(Data extracted from a collection)
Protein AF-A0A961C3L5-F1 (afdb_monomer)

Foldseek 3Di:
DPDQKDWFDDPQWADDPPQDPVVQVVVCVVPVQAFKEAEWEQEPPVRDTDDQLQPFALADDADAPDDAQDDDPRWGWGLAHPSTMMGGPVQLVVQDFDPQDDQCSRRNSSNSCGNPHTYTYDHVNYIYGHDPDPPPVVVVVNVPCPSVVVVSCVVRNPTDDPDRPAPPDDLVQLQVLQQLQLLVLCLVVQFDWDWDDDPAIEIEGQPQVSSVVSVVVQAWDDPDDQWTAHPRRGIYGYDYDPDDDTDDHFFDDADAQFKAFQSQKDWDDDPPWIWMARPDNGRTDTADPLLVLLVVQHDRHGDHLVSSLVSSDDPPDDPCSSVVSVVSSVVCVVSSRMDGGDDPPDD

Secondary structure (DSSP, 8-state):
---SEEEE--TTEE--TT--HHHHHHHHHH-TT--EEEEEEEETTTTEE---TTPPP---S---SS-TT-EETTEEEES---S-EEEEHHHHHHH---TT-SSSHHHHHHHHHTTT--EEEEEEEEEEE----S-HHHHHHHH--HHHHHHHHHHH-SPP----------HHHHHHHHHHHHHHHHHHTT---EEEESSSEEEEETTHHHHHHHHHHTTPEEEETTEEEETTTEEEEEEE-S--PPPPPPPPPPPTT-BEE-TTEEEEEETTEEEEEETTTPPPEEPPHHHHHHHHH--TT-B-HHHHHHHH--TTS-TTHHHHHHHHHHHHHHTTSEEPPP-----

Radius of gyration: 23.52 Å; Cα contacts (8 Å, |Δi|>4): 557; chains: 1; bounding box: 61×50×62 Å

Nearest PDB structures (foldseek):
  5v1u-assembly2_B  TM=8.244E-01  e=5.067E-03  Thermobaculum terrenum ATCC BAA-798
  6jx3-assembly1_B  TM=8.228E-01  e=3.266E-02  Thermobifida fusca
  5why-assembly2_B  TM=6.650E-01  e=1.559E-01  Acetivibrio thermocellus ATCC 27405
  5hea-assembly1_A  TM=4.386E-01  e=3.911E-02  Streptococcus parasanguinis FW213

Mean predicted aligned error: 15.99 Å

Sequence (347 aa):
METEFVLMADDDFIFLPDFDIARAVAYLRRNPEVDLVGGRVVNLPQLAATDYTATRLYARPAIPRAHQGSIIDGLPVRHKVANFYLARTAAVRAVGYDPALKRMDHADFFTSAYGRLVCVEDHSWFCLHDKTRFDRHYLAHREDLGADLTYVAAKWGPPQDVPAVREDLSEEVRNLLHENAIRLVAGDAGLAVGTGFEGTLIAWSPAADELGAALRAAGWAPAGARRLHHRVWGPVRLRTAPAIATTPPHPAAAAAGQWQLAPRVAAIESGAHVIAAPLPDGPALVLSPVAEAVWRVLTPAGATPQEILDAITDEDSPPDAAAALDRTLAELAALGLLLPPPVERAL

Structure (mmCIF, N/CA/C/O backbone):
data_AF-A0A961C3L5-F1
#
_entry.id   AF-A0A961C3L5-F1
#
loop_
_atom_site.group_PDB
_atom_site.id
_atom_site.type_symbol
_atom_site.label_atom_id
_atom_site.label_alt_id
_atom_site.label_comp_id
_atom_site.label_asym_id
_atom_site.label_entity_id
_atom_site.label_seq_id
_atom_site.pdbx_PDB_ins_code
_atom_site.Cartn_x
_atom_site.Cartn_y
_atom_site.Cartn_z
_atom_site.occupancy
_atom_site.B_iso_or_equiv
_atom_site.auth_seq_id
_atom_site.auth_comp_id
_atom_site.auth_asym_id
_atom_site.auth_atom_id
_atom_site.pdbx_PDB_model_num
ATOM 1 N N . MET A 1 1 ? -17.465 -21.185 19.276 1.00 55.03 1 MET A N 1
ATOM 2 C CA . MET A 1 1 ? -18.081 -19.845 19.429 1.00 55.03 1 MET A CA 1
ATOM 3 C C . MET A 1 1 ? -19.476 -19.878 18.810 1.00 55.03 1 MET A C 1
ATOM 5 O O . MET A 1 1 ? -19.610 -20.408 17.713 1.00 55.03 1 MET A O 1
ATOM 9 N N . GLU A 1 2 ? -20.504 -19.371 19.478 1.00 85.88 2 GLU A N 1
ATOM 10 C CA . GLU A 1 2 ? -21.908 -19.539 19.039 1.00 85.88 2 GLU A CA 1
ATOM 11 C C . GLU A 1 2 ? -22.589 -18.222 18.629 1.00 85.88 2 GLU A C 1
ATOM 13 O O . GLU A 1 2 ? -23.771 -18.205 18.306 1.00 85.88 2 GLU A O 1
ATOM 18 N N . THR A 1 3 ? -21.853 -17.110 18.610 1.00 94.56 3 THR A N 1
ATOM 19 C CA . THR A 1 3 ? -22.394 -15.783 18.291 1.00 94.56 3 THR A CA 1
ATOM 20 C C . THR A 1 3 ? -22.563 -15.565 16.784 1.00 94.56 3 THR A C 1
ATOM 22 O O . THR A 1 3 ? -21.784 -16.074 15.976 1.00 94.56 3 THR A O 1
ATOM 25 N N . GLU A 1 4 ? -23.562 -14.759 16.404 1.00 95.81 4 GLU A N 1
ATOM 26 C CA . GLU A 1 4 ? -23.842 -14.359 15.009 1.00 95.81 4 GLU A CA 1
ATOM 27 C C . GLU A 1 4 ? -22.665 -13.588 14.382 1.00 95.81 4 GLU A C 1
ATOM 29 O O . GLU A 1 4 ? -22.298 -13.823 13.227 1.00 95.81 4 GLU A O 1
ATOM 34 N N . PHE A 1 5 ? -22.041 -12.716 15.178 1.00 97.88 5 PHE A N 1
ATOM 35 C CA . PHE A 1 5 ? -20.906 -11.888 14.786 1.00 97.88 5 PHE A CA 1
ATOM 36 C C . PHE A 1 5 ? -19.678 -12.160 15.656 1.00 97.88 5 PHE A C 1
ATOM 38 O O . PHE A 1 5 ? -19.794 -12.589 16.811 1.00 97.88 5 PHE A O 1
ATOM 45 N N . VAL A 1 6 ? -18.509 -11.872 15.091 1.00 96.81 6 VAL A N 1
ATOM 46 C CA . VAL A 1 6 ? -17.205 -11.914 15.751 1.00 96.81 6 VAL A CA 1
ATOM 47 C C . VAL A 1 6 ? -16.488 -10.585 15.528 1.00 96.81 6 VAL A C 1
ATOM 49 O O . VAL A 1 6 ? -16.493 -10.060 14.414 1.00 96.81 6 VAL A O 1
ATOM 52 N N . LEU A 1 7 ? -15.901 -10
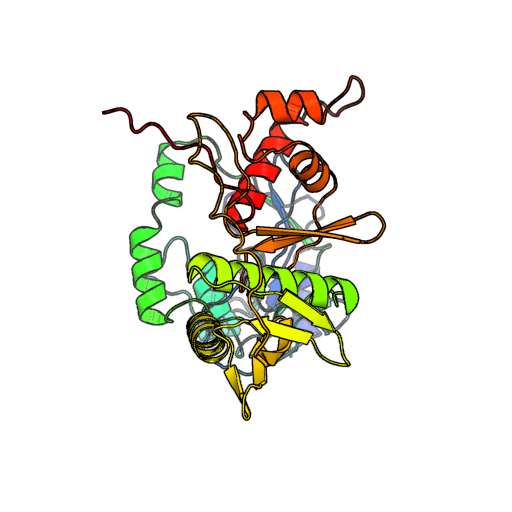.037 16.593 1.00 96.44 7 LEU A N 1
ATOM 53 C CA . LEU A 1 7 ? -15.004 -8.887 16.529 1.00 96.44 7 LEU A CA 1
ATOM 54 C C . LEU A 1 7 ? -13.564 -9.407 16.484 1.00 96.44 7 LEU A C 1
ATOM 56 O O . LEU A 1 7 ? -13.160 -10.151 17.377 1.00 96.44 7 LEU A O 1
ATOM 60 N N . MET A 1 8 ? -12.821 -9.025 15.450 1.00 95.94 8 MET A N 1
ATOM 61 C CA . MET A 1 8 ? -11.368 -9.157 15.392 1.00 95.94 8 MET A CA 1
ATOM 62 C C . MET A 1 8 ? -10.747 -7.856 15.892 1.00 95.94 8 MET A C 1
ATOM 64 O O . MET A 1 8 ? -11.100 -6.783 15.397 1.00 95.94 8 MET A O 1
ATOM 68 N N . ALA A 1 9 ? -9.860 -7.968 16.872 1.00 94.75 9 ALA A N 1
ATOM 69 C CA . ALA A 1 9 ? -9.087 -6.876 17.441 1.00 94.75 9 ALA A CA 1
ATOM 70 C C . ALA A 1 9 ? -7.819 -7.449 18.086 1.00 94.75 9 ALA A C 1
ATOM 72 O O . ALA A 1 9 ? -7.876 -8.547 18.649 1.00 94.75 9 ALA A O 1
ATOM 73 N N . ASP A 1 10 ? -6.719 -6.703 18.020 1.00 91.00 10 ASP A N 1
ATOM 74 C CA . ASP A 1 10 ? -5.488 -7.035 18.737 1.00 91.00 10 ASP A CA 1
ATOM 75 C C . ASP A 1 10 ? -5.626 -6.626 20.222 1.00 91.00 10 ASP A C 1
ATOM 77 O O . ASP A 1 10 ? -6.495 -5.828 20.595 1.00 91.00 10 ASP A O 1
ATOM 81 N N . ASP A 1 11 ? -4.808 -7.212 21.094 1.00 91.31 11 ASP A N 1
ATOM 82 C CA . ASP A 1 11 ? -4.859 -7.013 22.549 1.00 91.31 11 ASP A CA 1
ATOM 83 C C . ASP A 1 11 ? -4.295 -5.659 23.013 1.00 91.31 11 ASP A C 1
ATOM 85 O O . ASP A 1 11 ? -4.538 -5.246 24.148 1.00 91.31 11 ASP A O 1
ATOM 89 N N . ASP A 1 12 ? -3.609 -4.945 22.124 1.00 89.06 12 ASP A N 1
ATOM 90 C CA . ASP A 1 12 ? -3.067 -3.598 22.308 1.00 89.06 12 ASP A CA 1
ATOM 91 C C . ASP A 1 12 ? -3.928 -2.501 21.646 1.00 89.06 12 ASP A C 1
ATOM 93 O O . ASP A 1 12 ? -3.499 -1.349 21.477 1.00 89.06 12 ASP A O 1
ATOM 97 N N . PHE A 1 13 ? -5.176 -2.831 21.293 1.00 94.38 13 PHE A N 1
ATOM 98 C CA . PHE A 1 13 ? -6.158 -1.851 20.840 1.00 94.38 13 PHE A CA 1
ATOM 99 C C . PHE A 1 13 ? -6.880 -1.182 22.007 1.00 94.38 13 PHE A C 1
ATOM 101 O O . PHE A 1 13 ? -7.376 -1.819 22.936 1.00 94.38 13 PHE A O 1
ATOM 108 N N . ILE A 1 14 ? -7.013 0.136 21.905 1.00 94.25 14 ILE A N 1
ATOM 109 C CA . ILE A 1 14 ? -7.710 0.980 22.868 1.00 94.25 14 ILE A CA 1
ATOM 110 C C . ILE A 1 14 ? -8.980 1.502 22.199 1.00 94.25 14 ILE A C 1
ATOM 112 O O . ILE A 1 14 ? -8.932 2.299 21.255 1.00 94.25 14 ILE A O 1
ATOM 116 N N . PHE A 1 15 ? -10.130 1.057 22.702 1.00 93.75 15 PHE A N 1
ATOM 117 C CA . PHE A 1 15 ? -11.425 1.601 22.308 1.00 93.75 15 PHE A CA 1
ATOM 118 C C . PHE A 1 15 ? -11.730 2.867 23.098 1.00 93.75 15 PHE A C 1
ATOM 120 O O . PHE A 1 15 ? -11.553 2.922 24.316 1.00 93.75 15 PHE A O 1
ATOM 127 N N . LEU A 1 16 ? -12.191 3.889 22.386 1.00 87.31 16 LEU A N 1
ATOM 128 C CA . LEU A 1 16 ? -12.633 5.129 23.000 1.00 87.31 16 LEU A CA 1
ATOM 129 C C . LEU A 1 1
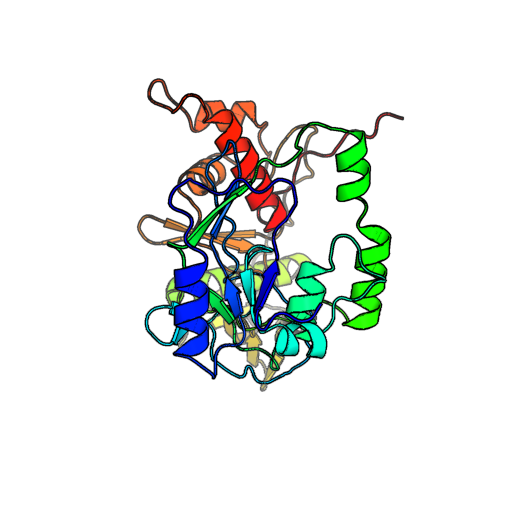6 ? -14.034 4.959 23.614 1.00 87.31 16 LEU A C 1
ATOM 131 O O . LEU A 1 16 ? -14.768 4.053 23.216 1.00 87.31 16 LEU A O 1
ATOM 135 N N . PRO A 1 17 ? -14.432 5.807 24.582 1.00 90.25 17 PRO A N 1
ATOM 136 C CA . PRO A 1 17 ? -15.736 5.692 25.242 1.00 90.25 17 PRO A CA 1
ATOM 137 C C . PRO A 1 17 ? -16.950 5.755 24.303 1.00 90.25 17 PRO A C 1
ATOM 139 O O . PRO A 1 17 ? -18.024 5.279 24.660 1.00 90.25 17 PRO A O 1
ATOM 142 N N . ASP A 1 18 ? -16.791 6.352 23.124 1.00 83.81 18 ASP A N 1
ATOM 143 C CA . ASP A 1 18 ? -17.798 6.479 22.069 1.00 83.81 18 ASP A CA 1
ATOM 144 C C . ASP A 1 18 ? -17.775 5.323 21.051 1.00 83.81 18 ASP A C 1
ATOM 146 O O . ASP A 1 18 ? -18.552 5.324 20.094 1.00 83.81 18 ASP A O 1
ATOM 150 N N . PHE A 1 19 ? -16.921 4.314 21.252 1.00 88.94 19 PHE A N 1
ATOM 151 C CA . PHE A 1 19 ? -16.913 3.110 20.432 1.00 88.94 19 PHE A CA 1
ATOM 152 C C . PHE A 1 19 ? -18.245 2.357 20.551 1.00 88.94 19 PHE A C 1
ATOM 154 O O . PHE A 1 19 ? -18.569 1.768 21.584 1.00 88.94 19 PHE A O 1
ATOM 161 N N . ASP A 1 20 ? -18.999 2.331 19.453 1.00 92.69 20 ASP A N 1
ATOM 162 C CA . ASP A 1 20 ? -20.297 1.668 19.373 1.00 92.69 20 ASP A CA 1
ATOM 163 C C . ASP A 1 20 ? -20.253 0.461 18.424 1.00 92.69 20 ASP A C 1
ATOM 165 O O . ASP A 1 20 ? -20.358 0.580 17.199 1.00 92.69 20 ASP A O 1
ATOM 169 N N . ILE A 1 21 ? -20.122 -0.738 18.996 1.00 95.38 21 ILE A N 1
ATOM 170 C CA . ILE A 1 21 ? -20.198 -1.998 18.243 1.00 95.38 21 ILE A CA 1
ATOM 171 C C . ILE A 1 21 ? -21.603 -2.254 17.672 1.00 95.38 21 ILE A C 1
ATOM 173 O O . ILE A 1 21 ? -21.738 -2.910 16.633 1.00 95.38 21 ILE A O 1
ATOM 177 N N . ALA A 1 22 ? -22.660 -1.737 18.310 1.00 96.00 22 ALA A N 1
ATOM 178 C CA . ALA A 1 22 ? -24.034 -1.962 17.873 1.00 96.00 22 ALA A CA 1
ATOM 179 C C . ALA A 1 22 ? -24.300 -1.300 16.517 1.00 96.00 22 ALA A C 1
ATOM 181 O O . ALA A 1 22 ? -25.049 -1.855 15.709 1.00 96.00 22 ALA A O 1
ATOM 182 N N . ARG A 1 23 ? -23.625 -0.184 16.215 1.00 95.56 23 ARG A N 1
ATOM 183 C CA . ARG A 1 23 ? -23.656 0.456 14.892 1.00 95.56 23 ARG A CA 1
ATOM 184 C C . ARG A 1 23 ? -23.176 -0.480 13.780 1.00 95.56 23 ARG A C 1
ATOM 186 O O . ARG A 1 23 ? -23.868 -0.628 12.772 1.00 95.56 23 ARG A O 1
ATOM 193 N N . ALA A 1 24 ? -22.040 -1.153 13.973 1.00 96.94 24 ALA A N 1
ATOM 194 C CA . ALA A 1 24 ? -21.506 -2.112 13.003 1.00 96.94 24 ALA A CA 1
ATOM 195 C C . ALA A 1 24 ? -22.407 -3.357 12.872 1.00 96.94 24 ALA A C 1
ATOM 197 O O . ALA A 1 24 ? -22.654 -3.834 11.763 1.00 96.94 24 ALA A O 1
ATOM 198 N N . VAL A 1 25 ? -22.976 -3.843 13.985 1.00 98.25 25 VAL A N 1
ATOM 199 C CA . VAL A 1 25 ? -23.964 -4.941 13.973 1.00 98.25 25 VAL A CA 1
ATOM 200 C C . VAL A 1 25 ? -25.210 -4.556 13.171 1.00 98.25 25 VAL A C 1
ATOM 202 O O . VAL A 1 25 ? -25.677 -5.333 12.336 1.00 98.25 25 VAL A O 1
ATOM 205 N N . ALA A 1 26 ? -25.762 -3.365 13.411 1.00 98.12 26 ALA A N 1
ATOM 206 C CA . ALA A 1 26 ? -26.943 -2.872 12.711 1.00 98.12 26 ALA A CA 1
ATOM 207 C C . ALA A 1 26 ? -26.683 -2.720 11.207 1.00 98.12 26 ALA A C 1
ATOM 209 O O . ALA A 1 26 ? -27.527 -3.118 10.402 1.00 98.12 26 ALA A O 1
ATOM 210 N N . TYR A 1 27 ? -25.504 -2.213 10.831 1.00 98.38 27 TYR A N 1
ATOM 211 C CA . TYR A 1 27 ? -25.084 -2.121 9.436 1.00 98.38 27 TYR A CA 1
ATOM 212 C C . TYR A 1 27 ? -25.031 -3.503 8.771 1.00 98.38 27 TYR A C 1
ATOM 214 O O . TYR A 1 27 ? -25.643 -3.693 7.721 1.00 98.38 27 TYR A O 1
ATOM 222 N N . LEU A 1 28 ? -24.370 -4.489 9.393 1.00 98.50 28 LEU A N 1
ATOM 223 C CA . LEU A 1 28 ? -24.305 -5.846 8.842 1.00 98.50 28 LEU A CA 1
ATOM 224 C C . LEU A 1 28 ? -25.701 -6.461 8.713 1.00 98.50 28 LEU A C 1
ATOM 226 O O . LEU A 1 28 ? -26.018 -7.057 7.692 1.00 98.50 28 LEU A O 1
ATOM 230 N N . ARG A 1 29 ? -26.583 -6.299 9.704 1.00 98.31 29 ARG A N 1
ATOM 231 C CA . ARG A 1 29 ? -27.958 -6.824 9.615 1.00 98.31 29 ARG A CA 1
ATOM 232 C C . ARG A 1 29 ? -28.764 -6.208 8.472 1.00 98.31 29 ARG A C 1
ATOM 234 O O . ARG A 1 29 ? -29.558 -6.919 7.863 1.00 98.31 29 ARG A O 1
ATOM 241 N N . ARG A 1 30 ? -28.562 -4.919 8.186 1.00 98.31 30 ARG A N 1
ATOM 242 C CA . ARG A 1 30 ? -29.233 -4.209 7.088 1.00 98.31 30 ARG A CA 1
ATOM 243 C C . ARG A 1 30 ? -28.677 -4.579 5.709 1.00 98.31 30 ARG A C 1
ATOM 245 O O . ARG A 1 30 ? -29.450 -4.590 4.758 1.00 98.31 30 ARG A O 1
ATOM 252 N N . ASN A 1 31 ? -27.389 -4.917 5.627 1.00 98.31 31 ASN A N 1
ATOM 253 C CA . ASN A 1 31 ? -26.677 -5.233 4.386 1.00 98.31 31 ASN A CA 1
ATOM 254 C C . ASN A 1 31 ? -26.231 -6.714 4.378 1.00 98.31 31 ASN A C 1
ATOM 256 O O . ASN A 1 31 ? -25.087 -7.027 4.729 1.00 98.31 31 ASN A O 1
ATOM 260 N N . PRO A 1 32 ? -27.128 -7.668 4.046 1.00 97.25 32 PRO A N 1
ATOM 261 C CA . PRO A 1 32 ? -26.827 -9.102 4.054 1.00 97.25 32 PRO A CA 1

_Your goal_
Could you reproduce, exactly, every line above from the line with "ATOM 10 C CA" to the line with "ATOM 27 C C", and no other line? Both ends count.

_Written solution_
ATOM 10 C CA . GLU A 1 2 ? -21.908 -19.539 19.039 1.00 85.88 2 GLU A CA 1
ATOM 11 C C . GLU A 1 2 ? -22.589 -18.222 18.629 1.00 85.88 2 GLU A C 1
ATOM 13 O O . GLU A 1 2 ? -23.771 -18.205 18.306 1.00 85.88 2 GLU A O 1
ATOM 18 N N . THR A 1 3 ? -21.853 -17.110 18.610 1.00 94.56 3 THR A N 1
ATOM 19 C CA . THR A 1 3 ? -22.394 -15.783 18.291 1.00 94.56 3 THR A CA 1
ATOM 20 C C . THR A 1 3 ? -22.563 -15.565 16.784 1.00 94.56 3 THR A C 1
ATOM 22 O O . THR A 1 3 ? -21.784 -16.074 15.976 1.00 94.56 3 THR A O 1
ATOM 25 N N . GLU A 1 4 ? -23.562 -14.759 16.404 1.00 95.81 4 GLU A N 1
ATOM 26 C CA . GLU A 1 4 ? -23.842 -14.359 15.009 1.00 95.81 4 GLU A CA 1
ATOM 27 C C . GLU A 1 4 ? -22.665 -13.588 14.382 1.00 95.81 4 GLU A C 1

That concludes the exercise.